EXERCISE AIM → For this exercise, reproduce the entries below exactly, but only from the line containing "ATOM 77 C C" through the line containing "ATOM 92 C CA", both included.

DATASET CONTENT →
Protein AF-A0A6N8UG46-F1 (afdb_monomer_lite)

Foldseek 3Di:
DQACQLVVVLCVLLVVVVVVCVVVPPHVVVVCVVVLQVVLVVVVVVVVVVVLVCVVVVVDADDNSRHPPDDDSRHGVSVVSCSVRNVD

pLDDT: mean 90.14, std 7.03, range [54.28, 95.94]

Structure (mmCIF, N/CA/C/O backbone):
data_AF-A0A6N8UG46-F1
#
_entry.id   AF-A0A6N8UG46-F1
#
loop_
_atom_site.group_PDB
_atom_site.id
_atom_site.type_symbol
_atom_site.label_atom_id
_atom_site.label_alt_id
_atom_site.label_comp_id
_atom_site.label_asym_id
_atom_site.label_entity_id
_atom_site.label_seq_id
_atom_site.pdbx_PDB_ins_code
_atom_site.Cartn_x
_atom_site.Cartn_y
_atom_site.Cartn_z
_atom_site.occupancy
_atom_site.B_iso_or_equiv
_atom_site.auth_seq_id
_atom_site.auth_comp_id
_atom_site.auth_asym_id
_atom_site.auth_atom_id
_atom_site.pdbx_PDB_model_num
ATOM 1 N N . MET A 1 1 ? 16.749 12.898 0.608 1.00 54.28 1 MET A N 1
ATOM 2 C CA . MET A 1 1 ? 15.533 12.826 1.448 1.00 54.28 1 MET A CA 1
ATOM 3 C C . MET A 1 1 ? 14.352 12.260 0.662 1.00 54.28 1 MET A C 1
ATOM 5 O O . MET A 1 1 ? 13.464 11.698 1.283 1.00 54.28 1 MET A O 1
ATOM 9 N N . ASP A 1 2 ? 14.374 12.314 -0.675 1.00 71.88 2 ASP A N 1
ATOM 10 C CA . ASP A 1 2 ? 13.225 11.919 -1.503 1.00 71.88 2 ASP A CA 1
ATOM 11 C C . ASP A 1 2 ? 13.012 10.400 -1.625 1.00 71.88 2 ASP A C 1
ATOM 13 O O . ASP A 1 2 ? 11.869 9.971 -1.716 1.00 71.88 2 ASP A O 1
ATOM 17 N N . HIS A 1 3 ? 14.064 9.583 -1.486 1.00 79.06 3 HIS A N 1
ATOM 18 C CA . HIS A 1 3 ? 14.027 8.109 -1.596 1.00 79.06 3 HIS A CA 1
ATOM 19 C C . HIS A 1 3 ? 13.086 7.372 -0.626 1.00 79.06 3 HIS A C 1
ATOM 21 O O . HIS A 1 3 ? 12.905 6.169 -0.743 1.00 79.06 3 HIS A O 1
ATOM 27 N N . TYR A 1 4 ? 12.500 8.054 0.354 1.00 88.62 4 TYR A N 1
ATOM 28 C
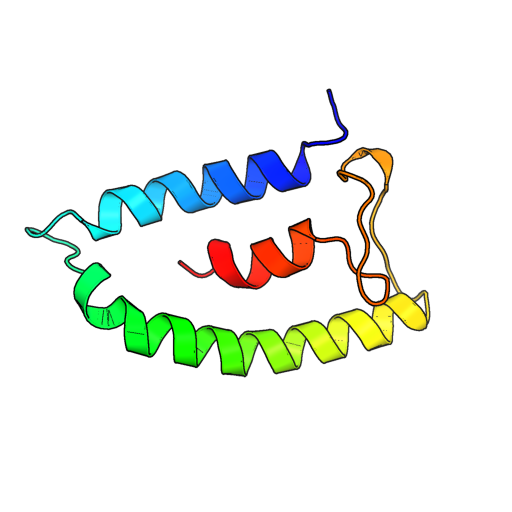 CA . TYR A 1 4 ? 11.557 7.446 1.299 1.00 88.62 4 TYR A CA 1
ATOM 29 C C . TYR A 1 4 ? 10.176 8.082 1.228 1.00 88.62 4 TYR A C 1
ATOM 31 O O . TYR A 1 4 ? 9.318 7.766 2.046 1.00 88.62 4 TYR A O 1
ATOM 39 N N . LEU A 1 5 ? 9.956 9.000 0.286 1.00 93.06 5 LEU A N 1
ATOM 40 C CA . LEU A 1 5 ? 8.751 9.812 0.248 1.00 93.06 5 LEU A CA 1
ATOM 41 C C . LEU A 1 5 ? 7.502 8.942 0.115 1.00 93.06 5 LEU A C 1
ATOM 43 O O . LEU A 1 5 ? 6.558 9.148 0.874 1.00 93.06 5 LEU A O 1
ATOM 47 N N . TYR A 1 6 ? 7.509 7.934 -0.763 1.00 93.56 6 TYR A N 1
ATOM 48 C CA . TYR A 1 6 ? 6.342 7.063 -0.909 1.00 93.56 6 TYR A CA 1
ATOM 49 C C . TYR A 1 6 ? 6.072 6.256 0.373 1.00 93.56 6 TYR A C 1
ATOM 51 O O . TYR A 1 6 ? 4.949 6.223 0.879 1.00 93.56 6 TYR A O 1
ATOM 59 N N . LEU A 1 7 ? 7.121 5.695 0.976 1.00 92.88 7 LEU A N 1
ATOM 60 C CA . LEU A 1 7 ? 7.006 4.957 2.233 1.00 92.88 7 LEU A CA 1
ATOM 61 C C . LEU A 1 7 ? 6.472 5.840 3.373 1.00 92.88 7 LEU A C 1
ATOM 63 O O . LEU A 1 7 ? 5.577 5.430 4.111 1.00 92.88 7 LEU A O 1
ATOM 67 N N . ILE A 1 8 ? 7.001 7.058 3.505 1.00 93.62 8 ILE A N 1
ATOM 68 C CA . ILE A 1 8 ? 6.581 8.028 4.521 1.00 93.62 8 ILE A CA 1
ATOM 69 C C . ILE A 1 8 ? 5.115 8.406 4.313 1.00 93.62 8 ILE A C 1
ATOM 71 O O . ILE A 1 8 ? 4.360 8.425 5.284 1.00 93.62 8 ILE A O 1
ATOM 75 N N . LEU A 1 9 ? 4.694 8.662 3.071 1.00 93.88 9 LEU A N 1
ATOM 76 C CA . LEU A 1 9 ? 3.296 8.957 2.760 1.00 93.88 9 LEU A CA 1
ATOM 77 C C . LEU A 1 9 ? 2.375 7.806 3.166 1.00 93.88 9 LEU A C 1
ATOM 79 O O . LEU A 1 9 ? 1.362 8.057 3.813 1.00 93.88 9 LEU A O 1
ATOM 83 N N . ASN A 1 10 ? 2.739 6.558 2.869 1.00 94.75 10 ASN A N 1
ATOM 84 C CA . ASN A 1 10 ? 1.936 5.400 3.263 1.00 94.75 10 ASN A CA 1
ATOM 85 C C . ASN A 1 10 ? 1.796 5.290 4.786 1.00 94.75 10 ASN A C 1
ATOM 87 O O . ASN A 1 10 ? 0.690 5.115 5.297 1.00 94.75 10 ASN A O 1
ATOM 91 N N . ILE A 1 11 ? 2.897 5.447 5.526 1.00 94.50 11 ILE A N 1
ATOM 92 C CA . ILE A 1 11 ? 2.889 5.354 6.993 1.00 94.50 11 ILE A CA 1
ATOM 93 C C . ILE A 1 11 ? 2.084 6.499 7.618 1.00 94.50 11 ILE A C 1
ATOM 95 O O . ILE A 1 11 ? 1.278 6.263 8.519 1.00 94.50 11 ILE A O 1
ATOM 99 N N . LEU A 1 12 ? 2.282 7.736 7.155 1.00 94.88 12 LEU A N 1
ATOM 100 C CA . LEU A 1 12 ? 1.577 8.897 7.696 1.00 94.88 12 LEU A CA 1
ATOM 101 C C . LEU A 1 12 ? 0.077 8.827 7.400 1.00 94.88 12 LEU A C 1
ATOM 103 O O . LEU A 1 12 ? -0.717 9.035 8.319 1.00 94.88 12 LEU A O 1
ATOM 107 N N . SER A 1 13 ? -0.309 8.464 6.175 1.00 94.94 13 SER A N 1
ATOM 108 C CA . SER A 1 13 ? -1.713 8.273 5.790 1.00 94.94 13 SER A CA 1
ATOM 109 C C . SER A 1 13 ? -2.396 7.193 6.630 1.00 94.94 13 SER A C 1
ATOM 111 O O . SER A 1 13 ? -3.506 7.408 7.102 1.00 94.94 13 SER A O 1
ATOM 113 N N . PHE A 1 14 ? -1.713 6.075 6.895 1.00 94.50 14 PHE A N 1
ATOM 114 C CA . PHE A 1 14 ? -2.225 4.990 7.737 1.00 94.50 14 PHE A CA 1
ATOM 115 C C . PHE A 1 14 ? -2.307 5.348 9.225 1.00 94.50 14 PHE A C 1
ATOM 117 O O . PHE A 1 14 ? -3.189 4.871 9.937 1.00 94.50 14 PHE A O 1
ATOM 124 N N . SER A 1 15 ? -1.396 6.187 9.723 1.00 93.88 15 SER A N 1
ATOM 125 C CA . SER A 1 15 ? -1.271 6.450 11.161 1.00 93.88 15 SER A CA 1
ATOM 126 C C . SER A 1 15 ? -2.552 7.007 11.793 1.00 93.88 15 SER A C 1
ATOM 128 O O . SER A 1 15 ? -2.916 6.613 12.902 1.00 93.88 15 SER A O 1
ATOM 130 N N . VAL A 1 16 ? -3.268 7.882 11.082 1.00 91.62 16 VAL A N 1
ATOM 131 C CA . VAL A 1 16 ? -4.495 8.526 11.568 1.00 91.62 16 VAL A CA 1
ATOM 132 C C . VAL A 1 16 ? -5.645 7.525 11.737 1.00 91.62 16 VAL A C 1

TASK RESULT →
ATOM 77 C C . LEU A 1 9 ? 2.375 7.806 3.166 1.00 93.88 9 LEU A C 1
ATOM 79 O O . LEU A 1 9 ? 1.362 8.057 3.813 1.00 93.88 9 LEU A O 1
ATOM 83 N N . ASN A 1 10 ? 2.739 6.558 2.869 1.00 94.75 10 ASN A N 1
ATOM 84 C CA . ASN A 1 10 ? 1.936 5.400 3.263 1.00 94.75 10 ASN A CA 1
ATOM 85 C C . ASN A 1 10 ? 1.796 5.290 4.786 1.00 94.75 10 ASN A C 1
ATOM 87 O O . ASN A 1 10 ? 0.690 5.115 5.297 1.00 94.75 10 ASN A O 1
ATOM 91 N N . ILE A 1 11 ? 2.897 5.447 5.526 1.00 94.50 11 ILE A N 1
ATOM 92 C CA . ILE A 1 11 ? 2.889 5.354 6.993 1.00 94.50 11 ILE A CA 1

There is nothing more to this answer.